Cohort Analysis with Python
Using Python to understand user retention is much easier than you might have imagined. All of this can be done with a few libraries. For this tutorial, we will be using Pandas, Matplotlib and Seaborn and Datetime.
You can follow the along in the video to save time if you are in a rush.
You can also follow the code below to ensure that you know how to create the full cohort using Python. Make you change the file path to fit where your file is saved.
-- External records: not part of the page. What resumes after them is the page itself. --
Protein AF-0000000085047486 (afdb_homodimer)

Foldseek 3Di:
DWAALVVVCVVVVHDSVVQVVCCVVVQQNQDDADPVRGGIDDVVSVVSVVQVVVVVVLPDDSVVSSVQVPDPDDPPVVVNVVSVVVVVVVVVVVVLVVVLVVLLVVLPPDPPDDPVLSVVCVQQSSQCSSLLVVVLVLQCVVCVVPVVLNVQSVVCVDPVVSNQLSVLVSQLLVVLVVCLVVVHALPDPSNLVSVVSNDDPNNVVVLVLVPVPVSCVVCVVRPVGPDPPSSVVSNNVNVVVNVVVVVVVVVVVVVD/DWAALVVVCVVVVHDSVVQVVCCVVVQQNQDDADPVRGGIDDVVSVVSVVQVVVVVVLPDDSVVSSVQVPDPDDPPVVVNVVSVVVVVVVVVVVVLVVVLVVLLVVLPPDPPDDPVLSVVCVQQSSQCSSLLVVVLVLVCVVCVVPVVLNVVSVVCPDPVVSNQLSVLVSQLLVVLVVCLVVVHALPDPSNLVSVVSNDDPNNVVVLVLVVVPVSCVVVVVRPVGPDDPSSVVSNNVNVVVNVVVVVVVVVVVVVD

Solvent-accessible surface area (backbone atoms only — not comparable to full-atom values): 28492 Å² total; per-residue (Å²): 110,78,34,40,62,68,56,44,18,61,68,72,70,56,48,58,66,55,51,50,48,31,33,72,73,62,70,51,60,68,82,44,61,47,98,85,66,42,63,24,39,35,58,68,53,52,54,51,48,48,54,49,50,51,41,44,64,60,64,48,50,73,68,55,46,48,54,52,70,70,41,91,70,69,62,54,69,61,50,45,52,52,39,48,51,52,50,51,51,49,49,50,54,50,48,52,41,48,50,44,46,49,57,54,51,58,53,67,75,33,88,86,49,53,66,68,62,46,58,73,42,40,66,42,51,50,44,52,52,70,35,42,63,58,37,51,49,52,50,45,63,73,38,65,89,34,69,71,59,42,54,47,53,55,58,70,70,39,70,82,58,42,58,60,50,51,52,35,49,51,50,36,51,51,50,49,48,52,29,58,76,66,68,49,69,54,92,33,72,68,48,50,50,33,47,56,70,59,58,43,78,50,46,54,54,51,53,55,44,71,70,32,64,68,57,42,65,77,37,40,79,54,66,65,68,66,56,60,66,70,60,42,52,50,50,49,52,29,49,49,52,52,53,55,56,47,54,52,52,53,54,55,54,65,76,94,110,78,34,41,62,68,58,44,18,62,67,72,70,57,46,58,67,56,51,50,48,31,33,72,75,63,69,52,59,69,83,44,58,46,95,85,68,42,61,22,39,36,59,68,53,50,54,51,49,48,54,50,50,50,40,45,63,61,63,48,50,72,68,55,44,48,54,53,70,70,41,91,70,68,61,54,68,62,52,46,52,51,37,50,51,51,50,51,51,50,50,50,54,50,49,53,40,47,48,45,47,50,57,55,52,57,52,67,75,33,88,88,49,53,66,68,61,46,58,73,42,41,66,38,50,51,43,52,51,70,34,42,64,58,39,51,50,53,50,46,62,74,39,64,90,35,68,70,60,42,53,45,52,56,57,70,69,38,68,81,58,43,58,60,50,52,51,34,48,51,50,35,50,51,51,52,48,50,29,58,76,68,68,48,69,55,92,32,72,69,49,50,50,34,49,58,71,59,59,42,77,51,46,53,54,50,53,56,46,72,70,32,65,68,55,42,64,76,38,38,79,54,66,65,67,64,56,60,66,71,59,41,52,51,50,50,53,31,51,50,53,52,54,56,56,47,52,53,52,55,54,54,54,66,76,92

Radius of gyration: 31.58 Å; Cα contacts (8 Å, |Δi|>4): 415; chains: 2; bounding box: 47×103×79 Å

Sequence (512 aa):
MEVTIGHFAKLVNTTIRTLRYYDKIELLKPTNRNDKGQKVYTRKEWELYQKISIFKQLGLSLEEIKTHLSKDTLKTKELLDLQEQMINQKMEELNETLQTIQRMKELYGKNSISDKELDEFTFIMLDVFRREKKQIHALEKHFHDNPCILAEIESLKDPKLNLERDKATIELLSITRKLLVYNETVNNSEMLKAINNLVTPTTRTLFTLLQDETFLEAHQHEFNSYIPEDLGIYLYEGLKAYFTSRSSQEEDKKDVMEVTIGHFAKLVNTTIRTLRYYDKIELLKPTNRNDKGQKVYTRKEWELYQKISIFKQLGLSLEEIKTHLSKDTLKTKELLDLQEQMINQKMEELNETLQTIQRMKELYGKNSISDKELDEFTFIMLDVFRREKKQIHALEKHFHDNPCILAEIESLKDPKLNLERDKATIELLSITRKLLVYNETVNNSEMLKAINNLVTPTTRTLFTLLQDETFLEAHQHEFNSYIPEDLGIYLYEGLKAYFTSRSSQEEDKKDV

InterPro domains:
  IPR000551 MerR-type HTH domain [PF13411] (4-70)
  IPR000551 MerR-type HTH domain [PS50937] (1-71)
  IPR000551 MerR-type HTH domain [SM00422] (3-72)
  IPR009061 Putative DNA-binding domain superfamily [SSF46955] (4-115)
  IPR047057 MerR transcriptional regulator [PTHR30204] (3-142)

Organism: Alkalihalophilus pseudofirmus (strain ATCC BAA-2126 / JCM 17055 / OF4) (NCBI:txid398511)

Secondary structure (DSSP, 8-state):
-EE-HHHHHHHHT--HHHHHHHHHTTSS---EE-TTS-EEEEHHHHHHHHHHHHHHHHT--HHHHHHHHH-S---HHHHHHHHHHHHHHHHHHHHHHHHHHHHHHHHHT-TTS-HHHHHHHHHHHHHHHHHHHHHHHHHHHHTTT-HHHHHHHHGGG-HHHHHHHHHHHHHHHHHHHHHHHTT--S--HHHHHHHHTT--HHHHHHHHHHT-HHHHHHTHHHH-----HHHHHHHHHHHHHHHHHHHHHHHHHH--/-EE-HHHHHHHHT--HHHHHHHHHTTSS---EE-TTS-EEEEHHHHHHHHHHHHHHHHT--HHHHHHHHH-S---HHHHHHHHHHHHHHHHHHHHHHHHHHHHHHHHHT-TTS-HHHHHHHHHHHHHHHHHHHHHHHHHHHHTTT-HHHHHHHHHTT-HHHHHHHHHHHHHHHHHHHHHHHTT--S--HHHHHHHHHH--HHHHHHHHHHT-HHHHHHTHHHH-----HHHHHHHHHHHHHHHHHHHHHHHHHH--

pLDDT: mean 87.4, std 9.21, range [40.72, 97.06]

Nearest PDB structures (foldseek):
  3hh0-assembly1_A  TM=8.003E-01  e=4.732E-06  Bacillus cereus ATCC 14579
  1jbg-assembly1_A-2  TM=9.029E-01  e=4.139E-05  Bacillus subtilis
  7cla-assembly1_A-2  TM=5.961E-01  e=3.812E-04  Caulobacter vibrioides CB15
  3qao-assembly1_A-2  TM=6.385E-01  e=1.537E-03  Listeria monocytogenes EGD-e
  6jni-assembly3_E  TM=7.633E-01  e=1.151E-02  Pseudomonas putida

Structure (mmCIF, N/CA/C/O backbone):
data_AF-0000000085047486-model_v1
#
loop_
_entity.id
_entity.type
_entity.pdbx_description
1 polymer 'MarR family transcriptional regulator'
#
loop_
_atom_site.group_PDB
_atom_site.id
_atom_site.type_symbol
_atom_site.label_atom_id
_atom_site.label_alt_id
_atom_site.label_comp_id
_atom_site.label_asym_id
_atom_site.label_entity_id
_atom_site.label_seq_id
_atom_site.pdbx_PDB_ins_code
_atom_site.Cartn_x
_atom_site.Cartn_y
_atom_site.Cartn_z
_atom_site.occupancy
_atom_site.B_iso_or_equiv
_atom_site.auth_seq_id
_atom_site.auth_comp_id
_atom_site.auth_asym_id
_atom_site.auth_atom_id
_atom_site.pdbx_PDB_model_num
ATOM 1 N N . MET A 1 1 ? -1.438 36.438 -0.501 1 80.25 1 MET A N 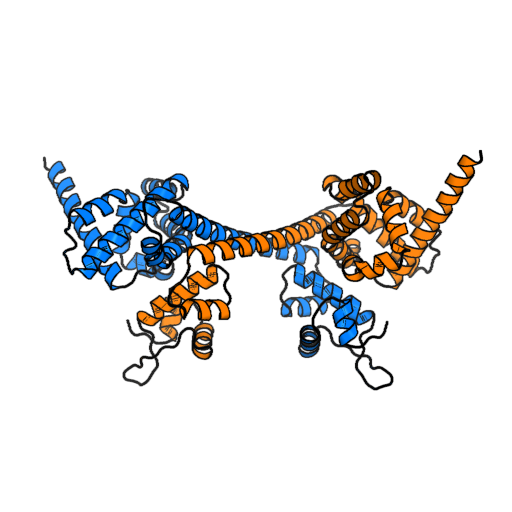1
ATOM 2 C CA . MET A 1 1 ? -0.644 35.625 -1.406 1 80.25 1 MET A CA 1
ATOM 3 C C . MET A 1 1 ? -1.329 35.469 -2.762 1 80.25 1 MET A C 1
ATOM 5 O O . MET A 1 1 ? -2.525 35.188 -2.832 1 80.25 1 MET A O 1
ATOM 9 N N . GLU A 1 2 ? -0.721 35.906 -3.869 1 90.56 2 GLU A N 1
ATOM 10 C CA . GLU A 1 2 ? -1.14 35.688 -5.246 1 90.56 2 GLU A CA 1
ATOM 11 C C . GLU A 1 2 ? 0.036 35.219 -6.109 1 90.56 2 GLU A C 1
ATOM 13 O O . GLU A 1 2 ? 0.945 36 -6.387 1 90.56 2 GLU A O 1
ATOM 18 N N . VAL A 1 3 ? -0.015 33.969 -6.461 1 93.81 3 VAL A N 1
ATOM 19 C CA . VAL A 1 3 ? 1.137 33.438 -7.184 1 93.81 3 VAL A CA 1
ATOM 20 C C . VAL A 1 3 ? 0.664 32.656 -8.398 1 93.81 3 VAL A C 1
ATOM 22 O O . VAL A 1 3 ? -0.443 32.094 -8.398 1 93.81 3 VAL A O 1
ATOM 25 N N . THR A 1 4 ? 1.511 32.625 -9.375 1 95.06 4 THR A N 1
ATOM 26 C CA . THR A 1 4 ? 1.206 31.875 -10.586 1 95.06 4 THR A CA 1
ATOM 27 C C . THR A 1 4 ? 1.359 30.375 -10.328 1 95.06 4 THR A C 1
ATOM 29 O O . THR A 1 4 ? 1.813 29.969 -9.258 1 95.06 4 THR A O 1
ATOM 32 N N . ILE A 1 5 ? 0.934 29.547 -11.359 1 95.62 5 ILE A N 1
ATOM 33 C CA . ILE A 1 5 ? 0.89 28.094 -11.195 1 95.62 5 ILE A CA 1
ATOM 34 C C . ILE A 1 5 ? 2.301 27.562 -10.969 1 95.62 5 ILE A C 1
ATOM 36 O O . ILE A 1 5 ? 2.498 26.609 -10.203 1 95.62 5 ILE A O 1
ATOM 40 N N . GLY A 1 6 ? 3.281 28.125 -11.609 1 95.56 6 GLY A N 1
ATOM 41 C CA . GLY A 1 6 ? 4.656 27.688 -11.438 1 95.56 6 GLY A CA 1
ATOM 42 C C . GLY A 1 6 ? 5.176 27.891 -10.023 1 95.56 6 GLY A C 1
ATOM 43 O O . GLY A 1 6 ? 5.77 26.969 -9.438 1 95.56 6 GLY A O 1
ATOM 44 N N . HIS A 1 7 ? 4.969 29.062 -9.523 1 94.12 7 HIS A N 1
ATOM 45 C CA . HIS A 1 7 ? 5.395 29.359 -8.164 1 94.12 7 HIS A CA 1
ATOM 46 C C . HIS A 1 7 ? 4.609 28.531 -7.148 1 94.12 7 HIS A C 1
ATOM 48 O O . HIS A 1 7 ? 5.176 28.062 -6.156 1 94.12 7 HIS A O 1
ATOM 54 N N . PHE A 1 8 ? 3.373 28.375 -7.43 1 94.62 8 PHE A N 1
ATOM 55 C CA . PHE A 1 8 ? 2.527 27.594 -6.535 1 94.62 8 PHE A CA 1
ATOM 56 C C . PHE A 1 8 ? 2.998 26.141 -6.477 1 94.62 8 PHE A C 1
ATOM 58 O O . PHE A 1 8 ? 3.049 25.547 -5.398 1 94.62 8 PHE A O 1
ATOM 65 N N . ALA A 1 9 ? 3.311 25.594 -7.59 1 95.75 9 ALA A N 1
ATOM 66 C CA . ALA A 1 9 ? 3.803 24.219 -7.656 1 95.75 9 ALA A CA 1
ATOM 67 C C . ALA A 1 9 ? 5.043 24.031 -6.781 1 95.75 9 ALA A C 1
ATOM 69 O O . ALA A 1 9 ? 5.16 23.031 -6.062 1 95.75 9 ALA A O 1
ATOM 70 N N . LYS A 1 10 ? 5.879 25 -6.809 1 91.31 10 LYS A N 1
ATOM 71 C CA . LYS A 1 10 ? 7.09 24.953 -5.992 1 91.31 10 LYS A CA 1
ATOM 72 C C . LYS A 1 10 ? 6.75 25.062 -4.504 1 91.31 10 LYS A C 1
ATOM 74 O O . LYS A 1 10 ? 7.344 24.359 -3.68 1 91.31 10 LYS A O 1
ATOM 79 N N . LEU A 1 11 ? 5.832 25.906 -4.266 1 89.19 11 LEU A N 1
ATOM 80 C CA . LEU A 1 11 ? 5.438 26.156 -2.885 1 89.19 11 LEU A CA 1
ATOM 81 C C . LEU A 1 11 ? 4.883 24.906 -2.229 1 89.19 11 LEU A C 1
ATOM 83 O O . LEU A 1 11 ? 5.16 24.641 -1.057 1 89.19 11 LEU A O 1
ATOM 87 N N . VAL A 1 12 ? 4.074 24.172 -3.014 1 90.5 12 VAL A N 1
ATOM 88 C CA . VAL A 1 12 ? 3.391 23.031 -2.414 1 90.5 12 VAL A CA 1
ATOM 89 C C . VAL A 1 12 ? 4.117 21.734 -2.783 1 90.5 12 VAL A C 1
ATOM 91 O O . VAL A 1 12 ? 3.648 20.641 -2.471 1 90.5 12 VAL A O 1
ATOM 94 N N . ASN A 1 13 ? 5.219 21.844 -3.416 1 89.19 13 ASN A N 1
ATOM 95 C CA . ASN A 1 13 ? 6.098 20.734 -3.764 1 89.19 13 ASN A CA 1
ATOM 96 C C . ASN A 1 13 ? 5.383 19.703 -4.625 1 89.19 13 ASN A C 1
ATOM 98 O O . ASN A 1 13 ? 5.355 18.516 -4.289 1 89.19 13 ASN A O 1
ATOM 102 N N . THR A 1 14 ? 4.84 20.125 -5.711 1 93.94 14 THR A N 1
ATOM 103 C CA . THR A 1 14 ? 4.199 19.266 -6.699 1 93.94 14 THR A CA 1
ATOM 104 C C . THR A 1 14 ? 4.535 19.719 -8.117 1 93.94 14 THR A C 1
ATOM 106 O O . THR A 1 14 ? 5.441 20.531 -8.312 1 93.94 14 THR A O 1
ATOM 109 N N . THR A 1 15 ? 3.922 19.109 -9.039 1 95.06 15 THR A N 1
ATOM 110 C CA . THR A 1 15 ? 4.219 19.453 -10.43 1 95.06 15 THR A CA 1
ATOM 111 C C . THR A 1 15 ? 3.098 20.297 -11.023 1 95.06 15 THR A C 1
ATOM 113 O O . THR A 1 15 ? 1.955 20.234 -10.57 1 95.06 15 THR A O 1
ATOM 116 N N . ILE A 1 16 ? 3.543 21.078 -11.992 1 96.31 16 ILE A N 1
ATOM 117 C CA . ILE A 1 16 ? 2.572 21.875 -12.734 1 96.31 16 ILE A CA 1
ATOM 118 C C . ILE A 1 16 ? 1.521 20.953 -13.352 1 96.31 16 ILE A C 1
ATOM 120 O O . ILE A 1 16 ? 0.332 21.281 -13.367 1 96.31 16 ILE A O 1
ATOM 124 N N . ARG A 1 17 ? 1.973 19.844 -13.758 1 95.12 17 ARG A N 1
ATOM 125 C CA . ARG A 1 17 ? 1.08 18.859 -14.367 1 95.12 17 ARG A CA 1
ATOM 126 C C . ARG A 1 17 ? -0.008 18.438 -13.391 1 95.12 17 ARG A C 1
ATOM 128 O O . ARG A 1 17 ? -1.183 18.359 -13.75 1 95.12 17 ARG A O 1
ATOM 135 N N . THR A 1 18 ? 0.336 18.219 -12.25 1 95.81 18 THR A N 1
ATOM 136 C CA . THR A 1 18 ? -0.607 17.797 -11.219 1 95.81 18 THR A CA 1
ATOM 137 C C . THR A 1 18 ? -1.649 18.891 -10.961 1 95.81 18 THR A C 1
ATOM 139 O O . THR A 1 18 ? -2.848 18.594 -10.898 1 95.81 18 THR A O 1
ATOM 142 N N . LEU A 1 19 ? -1.195 20.109 -10.844 1 97.06 19 LEU A N 1
ATOM 143 C CA . LEU A 1 19 ? -2.1 21.219 -10.57 1 97.06 19 LEU A CA 1
ATOM 144 C C . LEU A 1 19 ? -3.055 21.438 -11.742 1 97.06 19 LEU A C 1
ATOM 146 O O . LEU A 1 19 ? -4.227 21.766 -11.539 1 97.06 19 LEU A O 1
ATOM 150 N N . ARG A 1 20 ? -2.568 21.25 -12.922 1 95.81 20 ARG A N 1
ATOM 151 C CA . ARG A 1 20 ? -3.422 21.359 -14.102 1 95.81 20 ARG A CA 1
ATOM 152 C C . ARG A 1 20 ? -4.477 20.266 -14.125 1 95.81 20 ARG A C 1
ATOM 154 O O . ARG A 1 20 ? -5.625 20.5 -14.5 1 95.81 20 ARG A O 1
ATOM 161 N N . TYR A 1 21 ? -4.027 19.188 -13.797 1 96.44 21 TYR A N 1
ATOM 162 C CA . TYR A 1 21 ? -4.98 18.094 -13.727 1 96.44 21 TYR A CA 1
ATOM 163 C C . TYR A 1 21 ? -6.062 18.375 -12.688 1 96.44 21 TYR A C 1
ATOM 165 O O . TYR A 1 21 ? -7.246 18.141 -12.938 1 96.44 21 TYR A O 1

The full Jupyter notebook is hosted on Github here.
# import libraries
import pandas as pd
import matplotlib.pyplot as plt
import seaborn as sns
# load in the data and take a look
data = pd.read_excel("C:/Users/User/Downloads/Online Retail.xlsx")
#drop rows with no customer ID
data = data.dropna(subset=['CustomerID'])
#create an invoice month
import datetime as dt
#function for month
def get_month(x):
return dt.datetime(x.year, x.month,1)
#apply the function
data['InvoiceMonth'] = data['InvoiceDate'].apply(get_month)
#create a column index with the minimum invoice date aka first time customer was acquired
data['Cohort Month'] = data.groupby('CustomerID')['InvoiceMonth'].transform('min')
data.head(30)
# create a date element function to get a series for subtraction
def get_date_elements(df, column):
day = df[column].dt.day
month = df[column].dt.month
year = df[column].dt.year
return day, month, year
# get date elements for our cohort and invoice columns
_,Invoice_month,Invoice_year = get_date_elements(data,'InvoiceMonth')
_,Cohort_month,Cohort_year = get_date_elements(data,'Cohort Month')
#create a cohort index
year_diff = Invoice_year -Cohort_year
month_diff = Invoice_month - Cohort_month
data['CohortIndex'] = year_diff*12+month_diff+1
#count the customer ID by grouping by Cohort Month and Cohort Index
cohort_data = data.groupby(['Cohort Month','CohortIndex'])['CustomerID'].apply(pd.Series.nunique).reset_index()
# create a pivot table
cohort_table = cohort_data.pivot(index='Cohort Month', columns=['CohortIndex'],values='CustomerID')
# change index
cohort_table.index = cohort_table.index.strftime('%B %Y')
#visualize our results in heatmap
plt.figure(figsize=(21,10))
sns.heatmap(cohort_table,annot=True,cmap='Blues')
#cohort table for percentage
new_cohort_table = cohort_table.divide(cohort_table.iloc[:,0],axis=0)
#create a percentages visual
plt.figure(figsize=(21,10))
sns.heatmap(new_cohort_table,annot=True,fmt='.0%')